Thermolysis of titanocene methyl compounds bearing t-butyl- and benzyltetramethylcyclopentadienyl ligands
Abstract
Elimination of methane during thermolysis of title compounds results in the formation of sigma-Ti-C bond to t-butyl or benzyl group. The t-butyl-containing titanocene methyl compound [Ti(III)Me(eta(5)-C(5)Me(4)t-Bu)(2)] (5) eliminates methane at 110 degrees C to give cleanly [Ti(III)(eta(5):eta(1)-C5Me4CMe2CH2)(eta(5)-C(5)Me(4)t-Bu)] (6).

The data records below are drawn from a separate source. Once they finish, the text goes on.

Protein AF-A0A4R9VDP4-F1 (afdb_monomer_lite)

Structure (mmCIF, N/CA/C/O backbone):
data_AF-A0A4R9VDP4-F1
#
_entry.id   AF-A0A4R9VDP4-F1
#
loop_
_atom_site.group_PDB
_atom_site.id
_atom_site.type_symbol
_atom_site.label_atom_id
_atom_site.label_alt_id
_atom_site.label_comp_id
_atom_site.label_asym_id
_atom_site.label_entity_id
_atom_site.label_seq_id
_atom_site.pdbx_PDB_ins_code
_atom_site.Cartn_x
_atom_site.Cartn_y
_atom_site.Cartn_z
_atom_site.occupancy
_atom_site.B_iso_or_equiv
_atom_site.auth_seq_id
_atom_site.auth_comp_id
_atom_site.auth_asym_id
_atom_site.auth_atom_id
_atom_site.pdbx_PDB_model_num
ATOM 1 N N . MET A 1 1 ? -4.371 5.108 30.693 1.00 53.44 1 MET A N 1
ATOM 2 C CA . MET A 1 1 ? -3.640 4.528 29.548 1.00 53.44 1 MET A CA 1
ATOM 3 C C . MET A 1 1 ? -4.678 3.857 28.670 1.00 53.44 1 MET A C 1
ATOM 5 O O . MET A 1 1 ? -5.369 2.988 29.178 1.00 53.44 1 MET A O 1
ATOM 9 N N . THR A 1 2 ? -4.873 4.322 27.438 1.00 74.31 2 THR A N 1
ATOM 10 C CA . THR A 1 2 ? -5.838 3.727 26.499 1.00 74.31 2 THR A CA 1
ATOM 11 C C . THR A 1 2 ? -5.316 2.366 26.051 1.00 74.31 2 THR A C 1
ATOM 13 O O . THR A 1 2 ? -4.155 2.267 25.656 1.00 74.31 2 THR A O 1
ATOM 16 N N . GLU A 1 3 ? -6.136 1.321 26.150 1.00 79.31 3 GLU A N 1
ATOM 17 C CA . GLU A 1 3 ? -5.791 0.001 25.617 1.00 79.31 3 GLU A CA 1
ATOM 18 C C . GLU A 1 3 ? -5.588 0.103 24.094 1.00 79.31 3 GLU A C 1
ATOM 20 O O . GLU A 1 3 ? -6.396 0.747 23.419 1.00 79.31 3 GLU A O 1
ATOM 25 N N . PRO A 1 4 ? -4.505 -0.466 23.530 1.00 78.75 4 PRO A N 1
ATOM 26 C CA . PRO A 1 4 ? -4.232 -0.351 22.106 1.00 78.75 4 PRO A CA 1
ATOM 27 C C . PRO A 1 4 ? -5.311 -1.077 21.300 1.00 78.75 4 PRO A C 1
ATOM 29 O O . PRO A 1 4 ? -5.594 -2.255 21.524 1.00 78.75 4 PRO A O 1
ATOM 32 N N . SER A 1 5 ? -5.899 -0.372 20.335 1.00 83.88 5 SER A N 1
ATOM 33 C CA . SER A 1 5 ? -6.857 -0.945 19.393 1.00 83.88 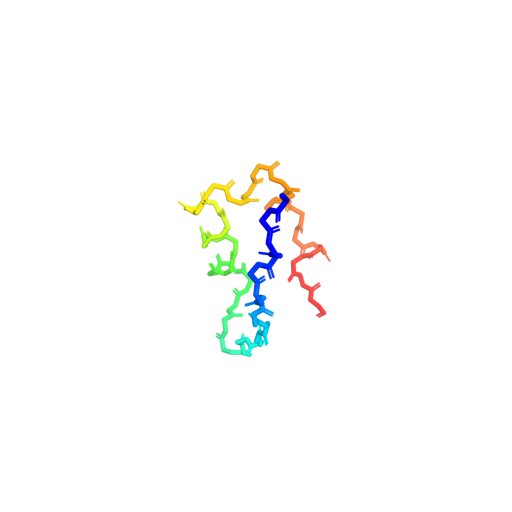5 SER A CA 1
ATOM 34 C C . SER A 1 5 ? -6.239 -2.141 18.661 1.00 83.88 5 SER A C 1
ATOM 36 O O . SER A 1 5 ? -5.111 -2.067 18.170 1.00 83.88 5 SER A O 1
ATOM 38 N N . ARG A 1 6 ? -6.978 -3.251 18.557 1.00 88.75 6 ARG A N 1
ATOM 39 C CA . ARG A 1 6 ? -6.532 -4.442 17.822 1.00 88.75 6 ARG A CA 1
ATOM 40 C C . ARG A 1 6 ? -6.463 -4.130 16.324 1.00 88.75 6 ARG A C 1
ATOM 42 O O . ARG A 1 6 ? -7.495 -3.927 15.693 1.00 88.75 6 ARG A O 1
ATOM 49 N N . VAL A 1 7 ? -5.257 -4.121 15.761 1.00 87.38 7 VAL A N 1
ATOM 50 C CA . VAL A 1 7 ? -5.031 -3.962 14.316 1.00 87.38 7 VAL A CA 1
ATOM 51 C C . VAL A 1 7 ? -5.131 -5.330 13.640 1.00 87.38 7 VAL A C 1
ATOM 53 O O . VAL A 1 7 ? -4.519 -6.297 14.096 1.00 87.38 7 VAL A O 1
ATOM 56 N N . LEU A 1 8 ? -5.922 -5.418 12.570 1.00 90.75 8 LEU A N 1
ATOM 57 C CA . LEU A 1 8 ? -6.018 -6.606 11.724 1.00 90.75 8 LEU A CA 1
ATOM 58 C C . LEU A 1 8 ? -5.188 -6.386 10.462 1.00 90.75 8 LEU A C 1
ATOM 60 O O . LEU A 1 8 ? -5.314 -5.355 9.808 1.00 90.75 8 LEU A O 1
ATOM 64 N N . TYR A 1 9 ? -4.355 -7.367 10.130 1.00 87.06 9 TYR A N 1
ATOM 65 C CA . TYR A 1 9 ? -3.528 -7.359 8.929 1.00 87.06 9 TYR A CA 1
ATOM 66 C C . TYR A 1 9 ? -4.082 -8.362 7.916 1.00 87.06 9 TYR A C 1
ATOM 68 O O . TYR A 1 9 ? -4.501 -9.457 8.295 1.00 87.06 9 TYR A O 1
ATOM 76 N N . ALA A 1 10 ? -4.061 -7.989 6.639 1.00 86.38 10 ALA A N 1
ATOM 77 C CA . ALA A 1 10 ? -4.450 -8.830 5.512 1.00 86.38 10 ALA A CA 1
ATOM 78 C C . ALA A 1 10 ? -3.485 -8.610 4.337 1.00 86.38 10 ALA A C 1
ATOM 80 O O . ALA A 1 10 ? -2.792 -7.593 4.280 1.00 86.38 10 ALA A O 1
ATOM 81 N N . SER A 1 11 ? -3.440 -9.574 3.419 1.00 87.25 11 SER A N 1
ATOM 82 C CA . SER A 1 11 ? -2.705 -9.482 2.156 1.00 87.25 11 SER A CA 1
ATOM 83 C C . SER A 1 11 ? -3.712 -9.438 1.013 1.00 87.25 11 SER A C 1
ATOM 85 O O . SER A 1 11 ? -4.654 -10.228 1.012 1.00 87.25 11 SER A O 1
ATOM 87 N N . GLU A 1 12 ? -3.505 -8.524 0.066 1.00 87.69 12 GLU A N 1
ATOM 88 C CA . GLU A 1 12 ? -4.302 -8.410 -1.156 1.00 87.69 12 GLU A CA 1
ATOM 89 C C . GLU A 1 12 ? -3.437 -8.844 -2.352 1.00 87.69 12 GLU A C 1
ATOM 91 O O . GLU A 1 12 ? -2.621 -8.055 -2.828 1.00 87.69 12 GLU A O 1
ATOM 96 N N . PRO A 1 13 ? -3.541 -10.101 -2.819 1.00 86.88 13 PRO A N 1
ATOM 97 C CA . PRO A 1 13 ? -2.641 -10.644 -3.839 1.00 86.88 13 PRO A CA 1
ATOM 98 C C . PRO A 1 13 ? -2.912 -10.101 -5.247 1.00 86.88 13 PRO A C 1
ATOM 100 O O .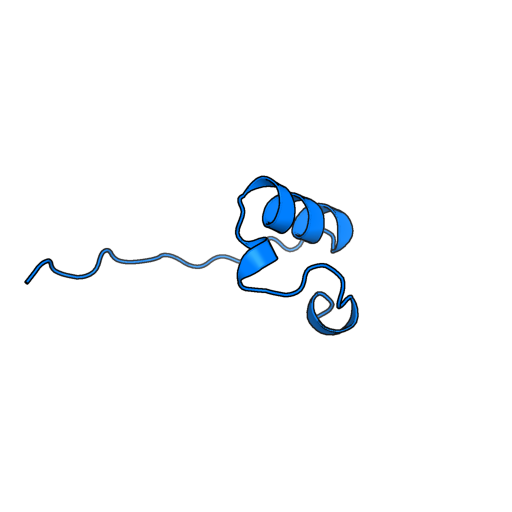 PRO A 1 13 ? -2.068 -10.254 -6.125 1.00 86.88 13 PRO A O 1
ATOM 103 N N . ALA A 1 14 ? -4.085 -9.505 -5.479 1.00 91.00 14 ALA A N 1
ATOM 104 C CA . ALA A 1 14 ? -4.434 -8.893 -6.757 1.00 91.00 14 ALA A CA 1
ATOM 105 C C . ALA A 1 14 ? -3.913 -7.451 -6.896 1.00 91.00 14 ALA A C 1
ATOM 107 O O . ALA A 1 14 ? -3.959 -6.905 -7.995 1.00 91.00 14 ALA A O 1
ATOM 108 N N . LEU A 1 15 ? -3.428 -6.848 -5.804 1.00 88.56 15 LEU A N 1
ATOM 109 C CA . LEU A 1 15 ? -2.923 -5.480 -5.782 1.00 88.56 15 LEU A CA 1
ATOM 110 C C . LEU A 1 15 ? -1.490 -5.441 -6.315 1.00 88.56 15 LEU A C 1
ATOM 112 O O . LEU A 1 15 ? -0.570 -5.974 -5.690 1.00 88.56 15 LEU A O 1
ATOM 116 N N . ASP A 1 16 ? -1.290 -4.796 -7.459 1.00 88.88 16 ASP A N 1
ATOM 117 C CA . ASP A 1 16 ? 0.046 -4.627 -8.018 1.00 88.88 16 ASP A CA 1
ATOM 118 C C . ASP A 1 16 ? 0.845 -3.518 -7.305 1.00 88.88 16 ASP A C 1
ATOM 120 O O . ASP A 1 16 ? 0.318 -2.693 -6.553 1.00 88.88 16 ASP A O 1
ATOM 124 N N . VAL A 1 17 ? 2.159 -3.501 -7.542 1.00 86.88 17 VAL A N 1
ATOM 125 C CA . VAL A 1 17 ? 3.097 -2.568 -6.899 1.00 86.88 17 VAL A CA 1
ATOM 126 C C . VAL A 1 17 ? 2.766 -1.103 -7.200 1.00 86.88 17 VAL A C 1
ATOM 128 O O . VAL A 1 17 ? 2.931 -0.255 -6.318 1.00 86.88 17 VAL A O 1
ATOM 131 N N . ALA A 1 18 ? 2.291 -0.780 -8.406 1.00 88.56 18 ALA A N 1
ATOM 132 C CA . ALA A 1 18 ? 1.957 0.592 -8.774 1.00 88.56 18 ALA A CA 1
ATOM 133 C C . ALA A 1 18 ? 0.689 1.058 -8.051 1.00 88.56 18 ALA A C 1
ATOM 135 O O . ALA A 1 18 ? 0.653 2.181 -7.533 1.00 88.56 18 ALA A O 1
ATOM 136 N N . GLU A 1 19 ? -0.318 0.189 -7.950 1.00 90.25 19 GLU A N 1
ATOM 137 C CA . GLU A 1 19 ? -1.528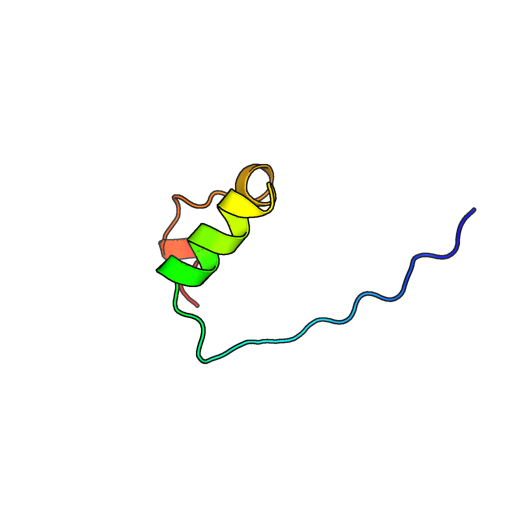 0.478 -7.181 1.00 90.25 19 GLU A CA 1
ATOM 138 C C . GLU A 1 19 ? -1.222 0.602 -5.680 1.00 90.25 19 GLU A C 1
ATOM 140 O O . GLU A 1 19 ? -1.605 1.589 -5.045 1.00 90.25 19 GLU A O 1
ATOM 145 N N . PHE A 1 20 ? -0.425 -0.312 -5.121 1.00 88.62 20 PHE A N 1
ATOM 146 C CA . PHE A 1 20 ? 0.024 -0.239 -3.729 1.00 88.62 20 PHE A CA 1
ATOM 147 C C . PHE A 1 20 ? 0.792 1.058 -3.430 1.00 88.62 20 PHE A C 1
ATOM 149 O O . PHE A 1 20 ? 0.531 1.732 -2.428 1.00 88.62 20 PHE A O 1
ATOM 156 N N . ARG A 1 21 ? 1.705 1.457 -4.324 1.00 88.88 21 ARG A N 1
ATOM 157 C CA . ARG A 1 21 ? 2.455 2.715 -4.216 1.00 88.88 21 ARG A CA 1
ATOM 158 C C . ARG A 1 21 ? 1.523 3.923 -4.199 1.00 88.88 21 ARG A C 1
ATOM 160 O O . ARG A 1 21 ? 1.713 4.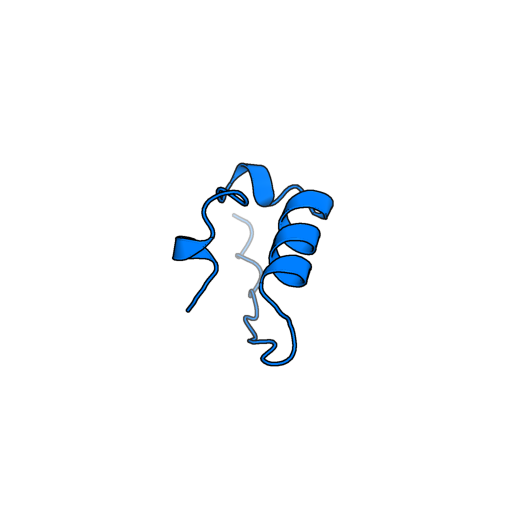833 -3.388 1.00 88.88 21 ARG A O 1
ATOM 167 N N . ARG A 1 22 ? 0.521 3.932 -5.079 1.00 89.50 22 ARG A N 1
ATOM 168 C CA . ARG A 1 22 ? -0.471 5.005 -5.155 1.00 89.50 22 ARG A CA 1
ATOM 169 C C . ARG A 1 22 ? -1.259 5.123 -3.854 1.00 89.50 22 ARG A C 1
ATOM 171 O O . ARG A 1 22 ? -1.350 6.223 -3.320 1.00 89.50 22 ARG A O 1
ATOM 178 N N . VAL A 1 23 ? -1.739 4.006 -3.305 1.00 89.31 23 VAL A N 1
ATOM 179 C CA . VAL A 1 23 ? -2.464 3.984 -2.024 1.00 89.31 23 VAL A CA 1
ATOM 180 C C . VAL A 1 23 ? -1.601 4.538 -0.890 1.00 89.31 23 VAL A C 1
ATOM 182 O O . VAL A 1 23 ? -2.086 5.343 -0.092 1.00 89.31 23 VAL A O 1
ATOM 185 N N . LEU A 1 24 ? -0.318 4.163 -0.824 1.00 87.88 24 LEU A N 1
ATOM 186 C CA . LEU A 1 24 ? 0.609 4.703 0.177 1.00 87.88 24 LEU A CA 1
ATOM 187 C C . LEU A 1 24 ? 0.769 6.224 0.056 1.00 87.88 24 LEU A C 1
ATOM 189 O O . LEU A 1 24 ? 0.723 6.920 1.073 1.00 87.88 24 LEU A O 1
ATOM 193 N N . ALA A 1 25 ? 0.938 6.737 -1.164 1.00 87.62 25 ALA A N 1
ATOM 194 C CA . ALA A 1 25 ? 1.078 8.168 -1.422 1.00 87.62 25 ALA A CA 1
ATOM 195 C C . ALA A 1 25 ? -0.213 8.946 -1.107 1.00 87.62 25 ALA A C 1
ATOM 197 O O . ALA A 1 25 ? -0.164 9.951 -0.401 1.00 87.62 25 ALA A O 1
ATOM 198 N N . GLU A 1 26 ? -1.369 8.461 -1.568 1.00 90.62 26 GLU A N 1
ATOM 199 C CA . GLU A 1 26 ? -2.672 9.109 -1.354 1.00 90.62 26 GLU A CA 1
ATOM 200 C C . GLU A 1 26 ? -3.109 9.078 0.122 1.00 90.62 26 GLU A C 1
ATOM 202 O O . GLU A 1 26 ? -3.792 9.992 0.580 1.00 90.62 26 GLU A O 1
ATOM 207 N N . SER A 1 27 ? -2.677 8.072 0.892 1.00 87.25 27 SER A N 1
ATOM 208 C CA . SER A 1 27 ? 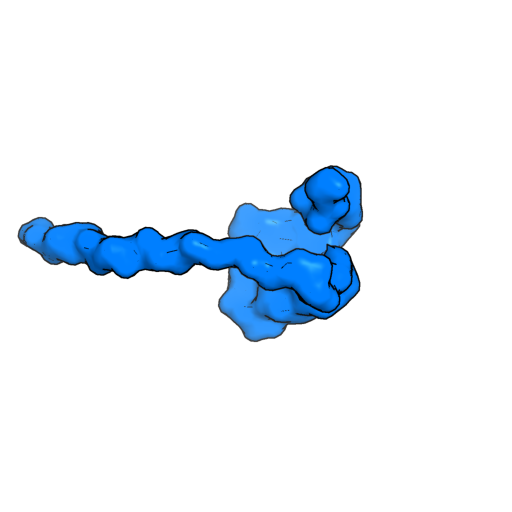-3.006 7.940 2.322 1.00 87.25 27 SER A CA 1
ATOM 209 C C . SER A 1 27 ? -2.062 8.714 3.255 1.00 87.25 27 SER A C 1
ATOM 211 O O . SER A 1 27 ? -2.240 8.661 4.471 1.00 87.25 27 SER A O 1
ATOM 213 N N . GLY A 1 28 ? -1.016 9.362 2.726 1.00 85.56 28 GLY A N 1
ATOM 214 C CA . GLY A 1 28 ? 0.042 10.006 3.525 1.00 85.56 28 GLY A CA 1
ATOM 215 C C . GLY A 1 28 ? 1.016 9.027 4.200 1.00 85.56 28 GLY A C 1
ATOM 216 O O . GLY A 1 28 ? 1.971 9.433 4.855 1.00 85.56 28 GLY A O 1
ATOM 217 N N . LEU A 1 29 ? 0.839 7.717 4.006 1.00 84.94 29 LEU A N 1
ATOM 218 C CA . LEU A 1 29 ? 1.740 6.688 4.544 1.00 84.94 29 LEU A CA 1
ATOM 219 C C . LEU A 1 29 ? 3.088 6.642 3.808 1.00 84.94 29 LEU A C 1
ATOM 221 O O . LEU A 1 29 ? 4.064 6.094 4.331 1.00 84.94 29 LEU A O 1
ATOM 225 N N . GLY A 1 30 ? 3.159 7.247 2.620 1.00 79.25 30 GLY A N 1
ATOM 226 C CA . GLY A 1 30 ? 4.391 7.405 1.850 1.00 79.25 30 GLY A CA 1
ATOM 227 C C . GLY A 1 30 ? 5.461 8.262 2.537 1.00 79.25 30 GLY A C 1
ATOM 228 O O . GLY A 1 30 ? 6.632 8.156 2.190 1.00 79.25 30 GLY A O 1
ATOM 229 N N . GLU A 1 31 ? 5.103 9.054 3.553 1.00 78.62 31 GLU A N 1
ATOM 230 C CA . GLU A 1 31 ? 6.080 9.797 4.364 1.00 78.62 31 GLU A CA 1
ATOM 231 C C . GLU A 1 31 ? 6.858 8.877 5.318 1.00 78.62 31 GLU A C 1
ATOM 233 O O . GLU A 1 31 ? 8.008 9.143 5.661 1.00 78.62 31 GLU A O 1
ATOM 238 N N . THR A 1 32 ? 6.242 7.770 5.751 1.00 77.62 32 THR A N 1
ATOM 239 C CA . THR A 1 32 ? 6.851 6.822 6.702 1.00 77.62 32 THR A CA 1
ATOM 240 C C . THR A 1 32 ? 7.575 5.672 5.996 1.00 77.62 32 THR A C 1
ATOM 242 O O . THR A 1 32 ? 8.471 5.051 6.572 1.00 77.62 32 THR A O 1
ATOM 245 N N . ARG A 1 33 ? 7.208 5.373 4.742 1.00 69.69 33 ARG A N 1
ATOM 246 C CA . ARG A 1 33 ? 7.833 4.330 3.919 1.00 69.69 33 ARG A CA 1
ATOM 247 C C . ARG A 1 33 ? 8.162 4.889 2.530 1.00 69.69 33 ARG A C 1
ATOM 249 O O . ARG A 1 33 ? 7.233 5.318 1.854 1.00 69.69 33 ARG A O 1
ATOM 256 N N . PRO A 1 34 ? 9.430 4.828 2.069 1.00 74.62 34 PRO A N 1
ATOM 257 C CA . PRO A 1 34 ? 9.792 5.338 0.751 1.00 74.62 34 PRO A CA 1
ATOM 258 C C . PRO A 1 34 ? 9.015 4.595 -0.340 1.00 74.62 34 PRO A C 1
ATOM 260 O O . PRO A 1 34 ? 9.175 3.388 -0.519 1.00 74.62 34 PRO A O 1
ATOM 263 N N . VAL A 1 35 ? 8.156 5.337 -1.040 1.00 80.62 35 VAL A N 1
ATOM 264 C CA . VAL A 1 35 ? 7.330 4.866 -2.165 1.00 80.62 35 VAL A CA 1
ATOM 265 C C . VAL A 1 35 ? 8.118 4.760 -3.470 1.00 80.62 35 VAL A C 1
ATOM 267 O O . VAL A 1 35 ? 7.665 4.122 -4.413 1.00 80.62 35 VAL A O 1
ATOM 270 N N . ASP A 1 36 ? 9.300 5.372 -3.526 1.00 77.38 36 ASP A N 1
ATOM 271 C CA . ASP A 1 36 ? 10.173 5.381 -4.704 1.00 77.38 36 ASP A CA 1
ATOM 272 C C . ASP A 1 36 ?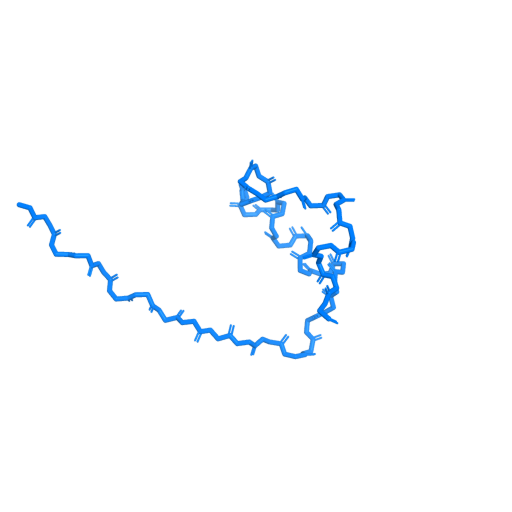 11.154 4.196 -4.737 1.00 77.38 36 ASP A C 1
ATOM 274 O O . ASP A 1 36 ? 11.861 4.007 -5.723 1.00 77.38 36 ASP A O 1
ATOM 278 N N . ASP A 1 37 ? 11.202 3.388 -3.675 1.00 79.50 37 ASP A N 1
ATOM 279 C CA . ASP A 1 37 ? 12.071 2.213 -3.576 1.00 79.50 37 ASP A CA 1
ATOM 280 C C . ASP A 1 37 ? 11.310 0.950 -4.002 1.00 79.50 37 ASP A C 1
ATOM 282 O O . ASP A 1 37 ? 10.770 0.200 -3.185 1.00 79.50 37 ASP A O 1
ATOM 286 N N . GLU A 1 38 ? 11.246 0.736 -5.315 1.00 77.12 38 GLU A N 1
ATOM 287 C CA . GLU A 1 38 ? 10.522 -0.376 -5.943 1.00 77.12 38 GLU A CA 1
ATOM 288 C C . GLU A 1 38 ? 10.992 -1.751 -5.437 1.00 77.12 38 GLU A C 1
ATOM 290 O O . GLU A 1 38 ? 10.176 -2.652 -5.231 1.00 77.12 38 GLU A O 1
ATOM 295 N N . ALA A 1 39 ? 12.287 -1.892 -5.133 1.00 80.19 39 ALA A N 1
ATOM 296 C CA . ALA A 1 39 ? 12.870 -3.121 -4.595 1.00 80.19 39 ALA A CA 1
ATOM 297 C C . ALA A 1 39 ? 12.314 -3.484 -3.207 1.00 80.19 39 ALA A C 1
ATOM 299 O O . ALA A 1 39 ? 12.318 -4.652 -2.824 1.00 80.19 39 ALA A O 1
ATOM 300 N N . ARG A 1 40 ? 11.817 -2.497 -2.450 1.00 76.31 40 ARG A N 1
ATOM 301 C CA . ARG A 1 40 ? 11.147 -2.704 -1.154 1.00 76.31 40 ARG A CA 1
ATOM 302 C C . ARG A 1 40 ? 9.635 -2.869 -1.257 1.00 76.31 40 ARG A C 1
ATOM 304 O O . ARG A 1 40 ? 8.996 -3.140 -0.231 1.00 76.31 40 ARG A O 1
ATOM 311 N N . LEU A 1 41 ? 9.061 -2.628 -2.431 1.00 77.19 41 LEU A N 1
ATOM 312 C CA . LEU A 1 41 ? 7.634 -2.783 -2.711 1.00 77.19 41 LEU A CA 1
ATOM 313 C C . LEU A 1 41 ? 7.339 -4.102 -3.430 1.00 77.19 41 LEU A C 1
ATOM 315 O O . LEU A 1 41 ? 6.243 -4.632 -3.277 1.00 77.19 41 LEU A O 1
ATOM 319 N N . THR A 1 42 ? 8.319 -4.659 -4.140 1.00 70.38 42 THR A N 1
ATOM 320 C CA . THR A 1 42 ? 8.275 -6.044 -4.610 1.00 70.38 42 THR A CA 1
ATOM 321 C C . THR A 1 42 ? 8.592 -6.997 -3.452 1.00 70.38 42 THR A C 1
ATOM 323 O O . THR A 1 42 ? 9.542 -6.783 -2.699 1.00 70.38 42 THR A O 1
ATOM 326 N N . THR A 1 43 ? 7.754 -8.017 -3.270 1.00 63.06 43 THR A N 1
ATOM 327 C CA . THR A 1 43 ? 8.027 -9.182 -2.406 1.00 63.06 43 THR A CA 1
ATOM 328 C C . THR A 1 43 ? 8.614 -10.305 -3.242 1.00 63.06 43 THR A C 1
ATOM 330 O O . THR A 1 43 ? 8.202 -10.417 -4.418 1.00 63.06 43 THR A O 1
#

Radius of gyration: 12.97 Å; chains: 1; bounding box: 20×21×38 Å

Foldseek 3Di:
DDDDDDDDDDDDPVQDLVNVLVCCVVVVVCVVPPSPPSVVSPD

Secondary structure (DSSP, 8-state):
-PPPP-------TT--HHHHHHHHHHTTGGGTS-TT-GGGT--

Sequence (43 aa):
MTEPSRVLYASEPALDVAEFRRVLAESGLGETRPVDDEARLTT

pLDDT: mean 82.5, std 7.94, range [53.44, 91.0]

The methyl derivative of analogous benzyl-containing titanocene [Ti(III)Me(eta(5)-C5Me4CH2Ph)(2)] was not isolated because it eliminated methane at ambient temperature to give [Ti(III)(eta(5):eta(1)-C5Me4CH2-o-C6H4)(eta(5)-C5Me4CH2Ph)] (7) with one phenyl ring linked to titanium atom in ortho-position. The corresponding titanocene dimethyl compound [TiMe2{eta(5)-C(5)Me(4)t-Bu)}(2)] (9) eliminates two methane molecules at 110 degrees C to give the singly tucked-in 1,1-dimethylethane-1,2-diyl-tethered titanocene [Ti{eta(5):eta(1):eta(1)-C5Me3(CH2)(CMe2CH2)}(eta(5)-C(5)Me(4)t-Bu)] (11).